Task to carry out
Find each line below that includes "glaucum", then copy it.

(Stored records)
★ ★ ★ ★

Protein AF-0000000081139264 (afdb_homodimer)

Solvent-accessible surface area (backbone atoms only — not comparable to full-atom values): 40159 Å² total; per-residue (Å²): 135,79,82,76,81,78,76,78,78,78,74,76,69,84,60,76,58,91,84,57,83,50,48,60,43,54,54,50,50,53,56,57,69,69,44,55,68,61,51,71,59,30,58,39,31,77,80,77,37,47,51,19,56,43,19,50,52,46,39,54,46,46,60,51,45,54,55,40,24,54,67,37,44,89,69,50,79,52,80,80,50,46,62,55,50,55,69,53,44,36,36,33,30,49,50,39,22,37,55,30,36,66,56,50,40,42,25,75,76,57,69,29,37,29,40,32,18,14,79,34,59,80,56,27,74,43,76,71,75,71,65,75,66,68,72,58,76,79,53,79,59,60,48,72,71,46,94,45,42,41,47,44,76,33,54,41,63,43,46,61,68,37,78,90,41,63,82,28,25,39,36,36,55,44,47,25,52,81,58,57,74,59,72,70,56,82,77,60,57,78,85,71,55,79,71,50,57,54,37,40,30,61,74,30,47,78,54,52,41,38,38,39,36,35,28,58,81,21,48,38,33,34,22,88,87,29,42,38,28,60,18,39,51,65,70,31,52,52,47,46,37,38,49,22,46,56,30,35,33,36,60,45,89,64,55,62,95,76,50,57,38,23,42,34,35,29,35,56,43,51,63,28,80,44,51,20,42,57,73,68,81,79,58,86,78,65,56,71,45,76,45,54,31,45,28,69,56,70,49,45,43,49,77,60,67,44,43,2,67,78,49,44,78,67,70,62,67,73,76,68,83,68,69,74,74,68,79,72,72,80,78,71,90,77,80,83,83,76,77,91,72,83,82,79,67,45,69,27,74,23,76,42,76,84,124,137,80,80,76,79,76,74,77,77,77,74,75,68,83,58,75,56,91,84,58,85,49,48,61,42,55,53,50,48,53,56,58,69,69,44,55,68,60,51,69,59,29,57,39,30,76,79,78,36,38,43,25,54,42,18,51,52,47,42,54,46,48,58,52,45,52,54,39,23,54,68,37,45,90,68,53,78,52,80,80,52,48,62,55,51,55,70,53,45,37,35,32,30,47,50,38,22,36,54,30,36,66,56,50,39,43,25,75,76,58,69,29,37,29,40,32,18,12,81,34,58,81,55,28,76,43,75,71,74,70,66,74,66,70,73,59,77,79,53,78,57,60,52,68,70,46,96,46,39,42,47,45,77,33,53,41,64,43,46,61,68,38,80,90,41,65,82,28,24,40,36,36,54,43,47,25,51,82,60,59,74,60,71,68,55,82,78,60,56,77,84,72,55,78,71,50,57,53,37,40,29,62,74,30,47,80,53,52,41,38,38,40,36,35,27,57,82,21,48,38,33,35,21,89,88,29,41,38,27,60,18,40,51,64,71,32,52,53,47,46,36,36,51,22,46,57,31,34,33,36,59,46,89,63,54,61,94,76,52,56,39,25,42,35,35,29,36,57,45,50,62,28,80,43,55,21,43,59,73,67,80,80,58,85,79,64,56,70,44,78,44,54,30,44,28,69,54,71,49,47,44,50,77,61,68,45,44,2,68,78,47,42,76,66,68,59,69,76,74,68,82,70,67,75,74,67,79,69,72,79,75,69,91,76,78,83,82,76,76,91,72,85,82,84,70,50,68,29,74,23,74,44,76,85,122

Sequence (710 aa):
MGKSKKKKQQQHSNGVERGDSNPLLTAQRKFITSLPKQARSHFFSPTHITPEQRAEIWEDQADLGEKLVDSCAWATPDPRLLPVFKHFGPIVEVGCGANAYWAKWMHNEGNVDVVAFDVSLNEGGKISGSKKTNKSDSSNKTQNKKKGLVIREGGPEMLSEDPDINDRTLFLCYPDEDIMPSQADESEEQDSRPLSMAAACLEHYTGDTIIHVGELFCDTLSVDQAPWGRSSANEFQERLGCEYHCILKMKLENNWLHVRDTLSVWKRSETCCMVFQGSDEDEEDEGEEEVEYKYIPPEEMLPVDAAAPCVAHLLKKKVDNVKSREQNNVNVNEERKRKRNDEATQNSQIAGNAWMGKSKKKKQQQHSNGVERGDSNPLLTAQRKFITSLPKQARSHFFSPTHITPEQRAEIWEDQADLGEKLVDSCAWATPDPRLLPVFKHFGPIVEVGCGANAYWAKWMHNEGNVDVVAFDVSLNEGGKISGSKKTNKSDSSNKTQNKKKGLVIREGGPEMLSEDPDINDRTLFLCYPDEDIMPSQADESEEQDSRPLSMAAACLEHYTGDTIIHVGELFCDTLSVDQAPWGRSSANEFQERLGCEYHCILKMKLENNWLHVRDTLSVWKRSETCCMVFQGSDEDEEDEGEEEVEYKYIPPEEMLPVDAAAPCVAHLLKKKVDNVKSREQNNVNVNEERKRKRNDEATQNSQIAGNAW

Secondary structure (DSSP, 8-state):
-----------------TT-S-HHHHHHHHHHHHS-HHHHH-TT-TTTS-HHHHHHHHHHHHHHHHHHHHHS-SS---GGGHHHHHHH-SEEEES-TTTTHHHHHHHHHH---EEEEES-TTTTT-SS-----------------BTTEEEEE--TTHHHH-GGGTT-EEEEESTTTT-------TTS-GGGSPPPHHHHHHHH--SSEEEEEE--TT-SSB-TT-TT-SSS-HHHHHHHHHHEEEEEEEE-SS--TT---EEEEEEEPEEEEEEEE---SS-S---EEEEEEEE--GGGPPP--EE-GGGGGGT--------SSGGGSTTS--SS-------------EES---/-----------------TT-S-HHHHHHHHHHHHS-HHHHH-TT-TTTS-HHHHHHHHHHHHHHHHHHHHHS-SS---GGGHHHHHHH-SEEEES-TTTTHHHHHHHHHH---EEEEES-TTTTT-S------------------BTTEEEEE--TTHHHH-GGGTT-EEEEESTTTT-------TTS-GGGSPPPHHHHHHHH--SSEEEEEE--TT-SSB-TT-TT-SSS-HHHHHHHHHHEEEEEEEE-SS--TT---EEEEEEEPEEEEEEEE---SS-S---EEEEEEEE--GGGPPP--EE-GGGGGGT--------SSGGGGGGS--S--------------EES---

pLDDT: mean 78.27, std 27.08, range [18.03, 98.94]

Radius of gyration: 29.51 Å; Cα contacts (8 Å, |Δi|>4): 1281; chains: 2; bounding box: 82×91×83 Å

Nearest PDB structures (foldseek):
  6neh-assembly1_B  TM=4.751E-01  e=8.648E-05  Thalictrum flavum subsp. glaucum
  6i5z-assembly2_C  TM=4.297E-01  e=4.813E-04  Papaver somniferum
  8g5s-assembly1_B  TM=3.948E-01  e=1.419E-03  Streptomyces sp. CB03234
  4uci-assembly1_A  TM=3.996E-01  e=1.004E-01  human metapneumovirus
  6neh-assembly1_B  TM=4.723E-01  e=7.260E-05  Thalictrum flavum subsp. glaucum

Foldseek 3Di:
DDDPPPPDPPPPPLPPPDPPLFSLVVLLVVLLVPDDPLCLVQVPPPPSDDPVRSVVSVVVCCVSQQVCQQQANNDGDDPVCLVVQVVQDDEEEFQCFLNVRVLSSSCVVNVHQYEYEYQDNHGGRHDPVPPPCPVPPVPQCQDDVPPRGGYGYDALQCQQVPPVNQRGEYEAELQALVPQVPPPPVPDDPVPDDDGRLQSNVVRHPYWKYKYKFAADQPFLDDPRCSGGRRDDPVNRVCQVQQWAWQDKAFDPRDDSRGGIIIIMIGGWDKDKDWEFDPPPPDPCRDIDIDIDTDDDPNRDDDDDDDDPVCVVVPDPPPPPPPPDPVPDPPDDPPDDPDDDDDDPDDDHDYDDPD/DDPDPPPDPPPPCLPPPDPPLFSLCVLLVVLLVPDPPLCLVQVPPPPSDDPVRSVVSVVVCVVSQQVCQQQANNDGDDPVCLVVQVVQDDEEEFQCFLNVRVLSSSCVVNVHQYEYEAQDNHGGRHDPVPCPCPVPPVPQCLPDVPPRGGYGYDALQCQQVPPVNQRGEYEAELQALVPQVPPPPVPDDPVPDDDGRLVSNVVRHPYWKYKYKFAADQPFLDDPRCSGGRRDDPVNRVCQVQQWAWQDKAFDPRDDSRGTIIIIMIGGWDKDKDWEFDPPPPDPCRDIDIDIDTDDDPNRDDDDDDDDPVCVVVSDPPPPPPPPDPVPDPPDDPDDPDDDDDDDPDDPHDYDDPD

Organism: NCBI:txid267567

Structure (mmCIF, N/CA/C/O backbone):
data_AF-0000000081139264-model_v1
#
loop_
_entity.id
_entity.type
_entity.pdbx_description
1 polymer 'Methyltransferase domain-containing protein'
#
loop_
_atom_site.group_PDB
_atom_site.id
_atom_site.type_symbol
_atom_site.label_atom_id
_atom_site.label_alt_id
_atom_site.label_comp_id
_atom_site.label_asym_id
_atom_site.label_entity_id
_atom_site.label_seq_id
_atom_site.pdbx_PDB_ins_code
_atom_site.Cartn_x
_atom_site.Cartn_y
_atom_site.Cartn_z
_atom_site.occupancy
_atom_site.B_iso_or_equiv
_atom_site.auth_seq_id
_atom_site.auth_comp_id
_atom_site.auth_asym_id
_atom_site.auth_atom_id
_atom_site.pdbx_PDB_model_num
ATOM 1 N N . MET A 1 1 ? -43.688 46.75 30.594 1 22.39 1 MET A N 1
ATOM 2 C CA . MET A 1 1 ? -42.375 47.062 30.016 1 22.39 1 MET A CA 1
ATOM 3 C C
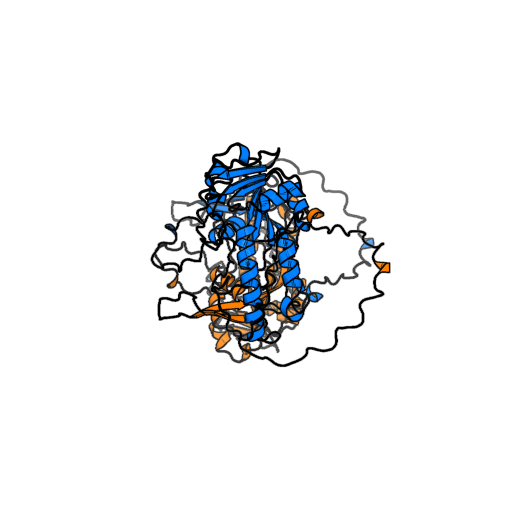 . MET A 1 1 ? -41.281 46.125 30.547 1 22.39 1 MET A C 1
ATOM 5 O O . MET A 1 1 ? -40.656 46.406 31.562 1 22.39 1 MET A O 1
ATOM 9 N N . GLY A 1 2 ? -41.5 44.875 30.641 1 29.75 2 GLY A N 1
ATOM 10 C CA . GLY A 1 2 ? -40.688 43.875 31.312 1 29.75 2 GLY A CA 1
ATOM 11 C C . GLY A 1 2 ? -39.375 43.625 30.625 1 29.75 2 GLY A C 1
ATOM 12 O O . GLY A 1 2 ? -39.344 43.375 29.406 1 29.75 2 GLY A O 1
ATOM 13 N N . LYS A 1 3 ? -38.25 44.125 31.188 1 28.38 3 LYS A N 1
ATOM 14 C CA . LYS A 1 3 ? -36.875 44.094 30.688 1 28.38 3 LYS A CA 1
ATOM 15 C C . LYS A 1 3 ? -36.344 42.656 30.547 1 28.38 3 LYS A C 1
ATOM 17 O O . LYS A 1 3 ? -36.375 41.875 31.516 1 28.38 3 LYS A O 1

★ ★ ★ ★

Written answer
  6neh-assembly1_B  TM=4.751E-01  e=8.648E-05  Thalictrum flavum subsp. glaucum
  6neh-assembly1_B  TM=4.723E-01  e=7.260E-05  Thalictrum flavum subsp. glaucum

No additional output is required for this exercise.